In a tank that size, the cardinal tetras would eat all of the CRS.


----------



## Patson (Mar 4, 2013)

dhsanti said:


> well started a new hobby and need some advice
> 
> Tank:aquatop 4.2 gallon built in filter
> Co2 equipped ..nano diffuser and bubble counter
> ...


 
Very nice setup! Does not look like a newbie tank at all 

I dun have any aquatop tanks but I do use the same archaea LED on my 3g. IMHO it could be a bit on the low-mid light range so your dwarf baby tear might need a bit more light. Anyway, you got good CO2 so perhaps it is alright

The tank might be a bit too small for cardinal tetras, if u get a group of 6, it might be fine as far as the water parameter is stable. As for tetras eating CRS, ya i bet they will munch on the baby shrimplets, however Cardinal tetras are quite small so adult CRS might be OK (i have no experience with cardinal + CRS, so it just my guess). Plus you a have xmas moss so they can hide.

Based on my very limited CRS experience (just started having them few months ago in my 8g) some of the baby shrimplets do survive in my 8 gallon with Exclamation point tetra (smaller than cardinal tetra) and an adult Dario Dario.

One more thing tho, for the stone u have, is it chalky? I would advise getting a water hardness and pH testing kits to ensure it does not leak out minerals. Otherwise it could throw water parameter off balance badly

Keep us updated with more pics later :fish:


----------



## dhsanti (Nov 15, 2013)

Patson said:


> Very nice setup! Does not look like a newbie tank at all
> 
> I dun have any aquatop tanks but I do use the same archaea LED on my 3g. IMHO it could be a bit on the low-mid light range so your dwarf baby tear might need a bit more light. Anyway, you got good CO2 so perhaps it is alright
> 
> ...


Thanks you soo much for the input and advice the rock in there was a bit chalky cleaned it out very well before placing it in. couple of guys on the forum wouldn't advise putting crs with co2 so I'm going with neos. tested my water today after running for a week and the pH is around 7.6 ammonia is at 8ppm no nitraite or nitrites don't have test kit for GH and kh getting those soon

I'm still debating if I should add fish 

As for the light I'm thinking of getting the 10 inch finnex from amazon with the light I have now.
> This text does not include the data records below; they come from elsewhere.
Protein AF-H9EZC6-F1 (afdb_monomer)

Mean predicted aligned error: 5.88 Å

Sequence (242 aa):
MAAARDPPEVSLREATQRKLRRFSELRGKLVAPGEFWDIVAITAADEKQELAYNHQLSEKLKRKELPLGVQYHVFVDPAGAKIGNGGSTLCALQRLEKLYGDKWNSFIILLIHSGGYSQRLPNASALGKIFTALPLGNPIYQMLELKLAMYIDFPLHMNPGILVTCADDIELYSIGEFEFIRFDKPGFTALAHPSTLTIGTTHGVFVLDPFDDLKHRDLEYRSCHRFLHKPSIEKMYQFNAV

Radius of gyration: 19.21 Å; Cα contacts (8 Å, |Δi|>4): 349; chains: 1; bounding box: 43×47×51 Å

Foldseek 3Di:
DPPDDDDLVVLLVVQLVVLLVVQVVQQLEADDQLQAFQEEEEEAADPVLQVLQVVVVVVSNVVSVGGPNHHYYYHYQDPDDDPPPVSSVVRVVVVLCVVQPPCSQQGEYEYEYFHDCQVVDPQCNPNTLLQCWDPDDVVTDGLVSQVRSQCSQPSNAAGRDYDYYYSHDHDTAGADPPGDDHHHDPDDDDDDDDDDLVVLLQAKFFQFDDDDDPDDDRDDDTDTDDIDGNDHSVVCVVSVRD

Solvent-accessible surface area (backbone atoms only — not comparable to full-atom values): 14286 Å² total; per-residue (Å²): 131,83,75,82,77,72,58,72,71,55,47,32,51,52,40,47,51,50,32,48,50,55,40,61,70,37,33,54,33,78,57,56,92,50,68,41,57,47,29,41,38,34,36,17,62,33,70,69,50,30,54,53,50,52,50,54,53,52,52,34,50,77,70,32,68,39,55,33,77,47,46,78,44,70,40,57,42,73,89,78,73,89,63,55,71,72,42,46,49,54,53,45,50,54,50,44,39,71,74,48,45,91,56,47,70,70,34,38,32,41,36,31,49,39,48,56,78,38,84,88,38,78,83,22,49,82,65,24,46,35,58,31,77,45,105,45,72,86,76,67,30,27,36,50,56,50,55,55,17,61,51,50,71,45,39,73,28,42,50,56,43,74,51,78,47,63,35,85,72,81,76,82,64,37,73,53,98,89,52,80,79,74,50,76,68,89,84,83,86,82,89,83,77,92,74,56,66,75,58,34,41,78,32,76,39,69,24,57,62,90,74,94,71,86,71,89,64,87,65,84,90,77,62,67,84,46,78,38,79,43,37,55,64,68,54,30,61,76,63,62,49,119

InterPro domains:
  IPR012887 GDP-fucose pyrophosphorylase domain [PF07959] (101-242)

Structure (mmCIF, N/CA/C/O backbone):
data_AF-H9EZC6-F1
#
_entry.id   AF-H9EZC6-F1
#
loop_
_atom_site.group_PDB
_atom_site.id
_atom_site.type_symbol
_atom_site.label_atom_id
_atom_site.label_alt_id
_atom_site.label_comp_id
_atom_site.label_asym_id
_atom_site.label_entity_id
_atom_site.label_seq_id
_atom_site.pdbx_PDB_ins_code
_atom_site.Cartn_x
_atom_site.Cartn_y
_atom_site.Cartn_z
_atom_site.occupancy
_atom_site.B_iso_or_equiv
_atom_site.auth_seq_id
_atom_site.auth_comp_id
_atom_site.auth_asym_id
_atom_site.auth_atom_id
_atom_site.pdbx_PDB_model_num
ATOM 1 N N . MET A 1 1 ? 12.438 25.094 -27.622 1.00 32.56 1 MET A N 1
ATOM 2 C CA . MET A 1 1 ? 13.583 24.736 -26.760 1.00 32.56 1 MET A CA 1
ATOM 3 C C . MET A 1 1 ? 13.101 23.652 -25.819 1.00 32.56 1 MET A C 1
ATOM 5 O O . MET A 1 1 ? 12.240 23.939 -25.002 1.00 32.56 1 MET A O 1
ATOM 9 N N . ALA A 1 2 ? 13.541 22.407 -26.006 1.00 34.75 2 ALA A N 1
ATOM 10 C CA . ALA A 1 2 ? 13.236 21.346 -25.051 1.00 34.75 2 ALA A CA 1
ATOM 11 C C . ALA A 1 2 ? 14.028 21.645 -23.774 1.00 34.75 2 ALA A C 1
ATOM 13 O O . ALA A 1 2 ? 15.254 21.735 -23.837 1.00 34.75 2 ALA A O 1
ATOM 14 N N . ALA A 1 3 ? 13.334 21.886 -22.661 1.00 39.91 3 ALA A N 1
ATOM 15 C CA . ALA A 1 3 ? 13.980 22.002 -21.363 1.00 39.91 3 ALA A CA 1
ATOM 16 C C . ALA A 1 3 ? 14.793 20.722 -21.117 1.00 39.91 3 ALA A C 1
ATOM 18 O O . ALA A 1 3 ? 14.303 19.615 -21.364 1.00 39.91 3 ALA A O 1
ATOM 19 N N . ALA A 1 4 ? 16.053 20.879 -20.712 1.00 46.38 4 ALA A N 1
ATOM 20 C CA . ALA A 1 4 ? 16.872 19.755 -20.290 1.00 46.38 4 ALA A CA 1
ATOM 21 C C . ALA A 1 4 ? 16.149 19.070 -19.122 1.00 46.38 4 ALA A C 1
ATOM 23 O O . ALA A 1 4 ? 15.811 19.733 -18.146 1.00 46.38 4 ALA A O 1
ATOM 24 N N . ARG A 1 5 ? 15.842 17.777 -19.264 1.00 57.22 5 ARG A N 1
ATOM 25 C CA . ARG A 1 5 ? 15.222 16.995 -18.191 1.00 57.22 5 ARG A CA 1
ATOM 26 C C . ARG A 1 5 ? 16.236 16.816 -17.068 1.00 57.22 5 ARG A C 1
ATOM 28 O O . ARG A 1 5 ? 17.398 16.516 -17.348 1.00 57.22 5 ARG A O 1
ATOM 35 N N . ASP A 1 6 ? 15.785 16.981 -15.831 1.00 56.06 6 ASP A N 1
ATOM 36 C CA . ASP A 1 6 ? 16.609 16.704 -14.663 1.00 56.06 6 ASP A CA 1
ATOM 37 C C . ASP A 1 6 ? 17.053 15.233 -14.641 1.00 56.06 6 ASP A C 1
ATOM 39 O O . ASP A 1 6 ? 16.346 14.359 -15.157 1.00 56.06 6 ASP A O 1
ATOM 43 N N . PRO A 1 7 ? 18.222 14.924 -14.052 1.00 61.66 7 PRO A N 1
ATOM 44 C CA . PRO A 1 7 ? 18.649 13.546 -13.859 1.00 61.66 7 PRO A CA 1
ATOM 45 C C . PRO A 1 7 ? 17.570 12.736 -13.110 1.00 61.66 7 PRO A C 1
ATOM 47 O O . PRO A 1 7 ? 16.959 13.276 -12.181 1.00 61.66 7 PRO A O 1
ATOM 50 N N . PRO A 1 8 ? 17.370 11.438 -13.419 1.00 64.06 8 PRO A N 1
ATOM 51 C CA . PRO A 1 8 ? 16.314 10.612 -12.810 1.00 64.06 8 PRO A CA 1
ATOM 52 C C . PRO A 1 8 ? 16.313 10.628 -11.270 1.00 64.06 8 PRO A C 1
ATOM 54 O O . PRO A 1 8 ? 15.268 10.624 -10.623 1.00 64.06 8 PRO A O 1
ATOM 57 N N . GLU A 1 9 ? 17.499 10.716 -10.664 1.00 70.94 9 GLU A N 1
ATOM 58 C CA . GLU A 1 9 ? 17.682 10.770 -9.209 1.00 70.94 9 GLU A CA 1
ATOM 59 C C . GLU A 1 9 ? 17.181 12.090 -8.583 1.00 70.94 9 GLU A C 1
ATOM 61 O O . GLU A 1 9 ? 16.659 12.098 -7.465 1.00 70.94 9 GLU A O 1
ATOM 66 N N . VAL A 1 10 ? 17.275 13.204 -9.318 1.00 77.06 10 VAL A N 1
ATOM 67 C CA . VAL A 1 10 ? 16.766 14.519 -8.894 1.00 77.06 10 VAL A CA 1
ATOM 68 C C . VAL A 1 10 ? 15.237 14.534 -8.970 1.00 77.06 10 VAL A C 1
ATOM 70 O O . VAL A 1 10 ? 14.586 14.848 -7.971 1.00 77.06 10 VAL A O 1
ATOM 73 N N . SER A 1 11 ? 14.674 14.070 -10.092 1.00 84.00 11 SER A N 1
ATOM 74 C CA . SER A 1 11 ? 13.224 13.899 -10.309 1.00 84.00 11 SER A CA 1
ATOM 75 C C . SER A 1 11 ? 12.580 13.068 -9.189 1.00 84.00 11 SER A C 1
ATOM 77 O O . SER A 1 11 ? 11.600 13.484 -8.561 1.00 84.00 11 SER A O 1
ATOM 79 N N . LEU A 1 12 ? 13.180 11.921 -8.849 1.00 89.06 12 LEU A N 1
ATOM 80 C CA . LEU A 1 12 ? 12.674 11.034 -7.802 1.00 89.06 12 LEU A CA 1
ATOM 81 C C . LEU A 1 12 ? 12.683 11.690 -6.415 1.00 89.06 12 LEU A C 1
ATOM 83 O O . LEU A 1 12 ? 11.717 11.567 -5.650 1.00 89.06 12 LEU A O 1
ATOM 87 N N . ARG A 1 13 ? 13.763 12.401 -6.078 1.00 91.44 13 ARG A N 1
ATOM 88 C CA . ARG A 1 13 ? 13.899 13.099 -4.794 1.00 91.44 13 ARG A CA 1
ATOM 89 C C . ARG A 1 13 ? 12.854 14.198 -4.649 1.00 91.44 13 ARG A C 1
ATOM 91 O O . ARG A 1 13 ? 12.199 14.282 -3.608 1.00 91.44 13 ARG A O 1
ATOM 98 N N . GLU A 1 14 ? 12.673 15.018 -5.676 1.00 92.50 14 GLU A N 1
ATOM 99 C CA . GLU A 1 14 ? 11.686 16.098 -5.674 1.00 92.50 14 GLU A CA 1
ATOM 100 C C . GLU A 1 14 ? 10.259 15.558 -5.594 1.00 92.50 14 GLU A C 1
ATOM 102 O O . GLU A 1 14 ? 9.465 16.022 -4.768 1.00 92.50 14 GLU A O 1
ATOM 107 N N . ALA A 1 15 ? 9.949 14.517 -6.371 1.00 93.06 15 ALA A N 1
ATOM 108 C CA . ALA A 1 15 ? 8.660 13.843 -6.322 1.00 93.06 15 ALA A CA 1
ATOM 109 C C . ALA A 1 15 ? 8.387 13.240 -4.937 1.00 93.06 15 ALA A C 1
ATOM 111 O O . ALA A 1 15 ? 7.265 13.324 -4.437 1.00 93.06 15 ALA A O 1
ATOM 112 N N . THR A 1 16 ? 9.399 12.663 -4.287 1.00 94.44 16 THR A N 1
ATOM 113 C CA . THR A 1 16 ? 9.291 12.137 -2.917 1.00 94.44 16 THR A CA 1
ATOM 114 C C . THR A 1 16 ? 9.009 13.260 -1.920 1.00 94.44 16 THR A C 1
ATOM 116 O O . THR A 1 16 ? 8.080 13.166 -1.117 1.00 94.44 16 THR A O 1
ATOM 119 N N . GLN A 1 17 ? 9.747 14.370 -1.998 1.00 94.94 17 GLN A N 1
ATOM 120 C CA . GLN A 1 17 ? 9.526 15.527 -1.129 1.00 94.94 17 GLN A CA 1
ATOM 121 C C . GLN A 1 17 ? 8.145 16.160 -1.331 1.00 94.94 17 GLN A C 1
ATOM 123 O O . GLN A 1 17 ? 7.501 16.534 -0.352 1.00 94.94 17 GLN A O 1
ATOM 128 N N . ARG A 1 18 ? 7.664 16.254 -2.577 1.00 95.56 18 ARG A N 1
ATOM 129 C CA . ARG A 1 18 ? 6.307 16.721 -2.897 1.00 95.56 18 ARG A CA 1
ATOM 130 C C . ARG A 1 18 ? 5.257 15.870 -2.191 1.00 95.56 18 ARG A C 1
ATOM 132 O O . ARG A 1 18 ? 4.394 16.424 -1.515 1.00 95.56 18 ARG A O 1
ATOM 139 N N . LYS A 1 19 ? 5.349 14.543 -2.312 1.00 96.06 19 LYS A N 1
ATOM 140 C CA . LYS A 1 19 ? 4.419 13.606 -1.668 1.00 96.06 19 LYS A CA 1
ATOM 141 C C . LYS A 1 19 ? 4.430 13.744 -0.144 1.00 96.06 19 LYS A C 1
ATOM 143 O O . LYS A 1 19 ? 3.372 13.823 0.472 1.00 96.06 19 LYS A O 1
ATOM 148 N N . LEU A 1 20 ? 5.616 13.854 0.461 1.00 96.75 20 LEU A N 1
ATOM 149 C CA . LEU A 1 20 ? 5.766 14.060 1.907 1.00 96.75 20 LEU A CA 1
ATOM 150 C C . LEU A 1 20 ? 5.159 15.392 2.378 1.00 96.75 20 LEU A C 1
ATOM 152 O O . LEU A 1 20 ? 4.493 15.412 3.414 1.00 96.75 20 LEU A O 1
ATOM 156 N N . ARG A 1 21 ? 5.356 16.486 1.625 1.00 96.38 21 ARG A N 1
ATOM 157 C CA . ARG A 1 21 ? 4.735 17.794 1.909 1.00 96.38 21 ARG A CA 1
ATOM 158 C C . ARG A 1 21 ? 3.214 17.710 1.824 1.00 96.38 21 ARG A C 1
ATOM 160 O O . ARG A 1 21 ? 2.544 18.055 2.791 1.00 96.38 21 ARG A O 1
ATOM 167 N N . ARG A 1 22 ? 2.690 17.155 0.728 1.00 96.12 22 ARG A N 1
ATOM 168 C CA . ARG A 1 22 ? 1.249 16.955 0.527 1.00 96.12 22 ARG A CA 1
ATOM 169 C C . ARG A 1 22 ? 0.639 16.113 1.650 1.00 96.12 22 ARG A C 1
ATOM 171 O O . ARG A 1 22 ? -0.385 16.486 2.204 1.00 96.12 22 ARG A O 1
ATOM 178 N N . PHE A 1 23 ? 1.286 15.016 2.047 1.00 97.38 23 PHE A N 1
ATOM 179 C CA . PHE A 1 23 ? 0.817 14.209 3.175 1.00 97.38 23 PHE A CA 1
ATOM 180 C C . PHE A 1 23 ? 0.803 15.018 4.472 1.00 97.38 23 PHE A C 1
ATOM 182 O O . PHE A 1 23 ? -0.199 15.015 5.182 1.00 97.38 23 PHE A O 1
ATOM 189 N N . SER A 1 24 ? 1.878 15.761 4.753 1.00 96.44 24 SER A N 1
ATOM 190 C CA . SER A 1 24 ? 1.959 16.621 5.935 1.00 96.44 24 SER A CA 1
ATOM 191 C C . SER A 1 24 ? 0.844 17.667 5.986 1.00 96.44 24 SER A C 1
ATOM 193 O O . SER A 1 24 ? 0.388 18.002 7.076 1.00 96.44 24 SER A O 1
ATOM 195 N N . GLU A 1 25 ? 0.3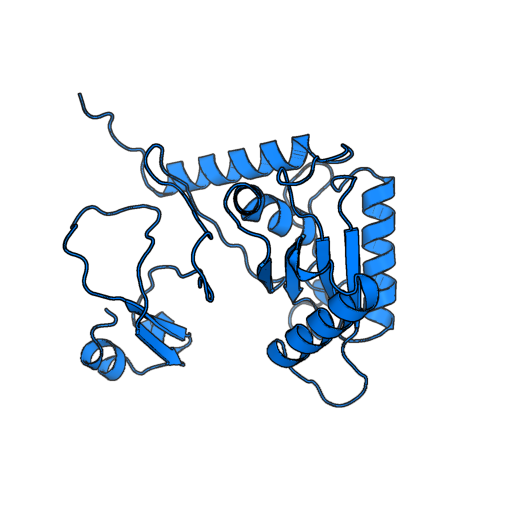96 18.175 4.838 1.00 96.31 25 GLU A N 1
ATOM 196 C CA . GLU A 1 25 ? -0.709 19.132 4.748 1.00 96.31 25 GLU A CA 1
ATOM 197 C C . GLU A 1 25 ? -2.073 18.510 5.064 1.00 96.31 25 GLU A C 1
ATOM 199 O O . GLU A 1 25 ? -2.957 19.246 5.500 1.00 96.31 25 GLU A O 1
ATOM 204 N N . LEU A 1 26 ? -2.255 17.197 4.875 1.00 97.00 26 LEU A N 1
ATOM 205 C CA . LEU A 1 26 ? -3.508 16.484 5.164 1.00 97.00 26 LEU A CA 1
ATOM 206 C C . LEU A 1 26 ? -3.623 16.013 6.622 1.00 97.00 26 LEU A C 1
ATOM 208 O O . LEU A 1 26 ? -4.726 15.733 7.096 1.00 97.00 26 LEU A O 1
ATOM 212 N N . ARG A 1 27 ? -2.507 15.917 7.354 1.00 96.69 27 ARG A N 1
ATOM 213 C CA . ARG A 1 27 ? -2.490 15.440 8.748 1.00 96.69 27 ARG A CA 1
ATOM 214 C C . ARG A 1 27 ? -3.415 16.285 9.626 1.00 96.69 27 ARG A C 1
ATOM 216 O O . ARG A 1 27 ? -3.333 17.513 9.639 1.00 96.69 27 ARG A O 1
ATOM 223 N N . GLY A 1 28 ? -4.318 15.623 10.350 1.00 97.44 28 GLY A N 1
ATOM 224 C CA . GLY A 1 28 ? -5.269 16.288 11.238 1.00 97.44 28 GLY A CA 1
ATOM 225 C C . GLY A 1 28 ? -6.400 17.053 10.551 1.00 97.44 28 GLY A C 1
ATOM 226 O O . GLY A 1 28 ? -7.158 17.727 11.251 1.00 97.44 28 GLY A O 1
ATOM 227 N N . LYS A 1 29 ? -6.518 16.980 9.220 1.00 97.88 29 LYS A N 1
ATOM 228 C CA . LYS A 1 29 ? -7.589 17.620 8.446 1.00 97.88 29 LYS A CA 1
ATOM 229 C C . LYS A 1 29 ? -8.575 16.584 7.932 1.00 97.88 29 LYS A C 1
ATOM 231 O O . LYS A 1 29 ? -8.196 15.447 7.674 1.00 97.88 29 LYS A O 1
ATOM 236 N N . LEU A 1 30 ? -9.832 16.994 7.785 1.00 97.44 30 LEU A N 1
ATOM 237 C CA . LEU A 1 30 ? -10.843 16.190 7.109 1.00 97.44 30 LEU A CA 1
ATOM 238 C C . LEU A 1 30 ? -10.522 16.156 5.611 1.00 97.44 30 LEU A C 1
ATOM 240 O O . LEU A 1 30 ? -10.418 17.219 5.002 1.00 97.44 30 LEU A O 1
ATOM 244 N N . VAL A 1 31 ? -10.352 14.962 5.050 1.00 96.31 31 VAL A N 1
ATOM 245 C CA . VAL A 1 31 ? -10.200 14.764 3.601 1.00 96.31 31 VAL A CA 1
ATOM 246 C C . VAL A 1 31 ? -11.561 14.519 2.958 1.00 96.31 31 VAL A C 1
ATOM 248 O O . VAL A 1 31 ? -12.413 13.849 3.547 1.00 96.31 31 VAL A O 1
ATOM 251 N N . ALA A 1 32 ? -11.782 15.071 1.765 1.00 90.25 32 ALA A N 1
ATOM 252 C CA . ALA A 1 32 ? -12.988 14.790 0.996 1.00 90.25 32 ALA A CA 1
ATOM 253 C C . ALA A 1 32 ? -12.870 13.446 0.245 1.00 90.25 32 ALA A C 1
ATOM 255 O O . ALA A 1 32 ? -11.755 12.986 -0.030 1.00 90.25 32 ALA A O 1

Unsure is that would be too much light

Sent from my SAMSUNG-SGH-I717 using Tapatalk


----------



## Patson (Mar 4, 2013)

Are you going to inject alot of CO2? My amanos did suffer once with too much CO2 but the CRS are alright (ironically amanos are more hardy but more sensitive to CO2 than CRS http://www.fishandtips.com/displaydb.php?ID=54) 

My CRS population is growing steadily with CO2 injected (around 1 bubble every 3 sec 8 g tank)


----------



## dhsanti (Nov 15, 2013)

Patson said:


> Are you going to inject alot of CO2? My amanos did suffer once with too much CO2 but the CRS are alright (ironically amanos are more hardy but more sensitive to CO2 than CRS http://www.fishandtips.com/displaydb.php?ID=54)
> 
> My CRS population is growing steadily with CO2 injected (around 1 bubble every 3 sec 8 g tank)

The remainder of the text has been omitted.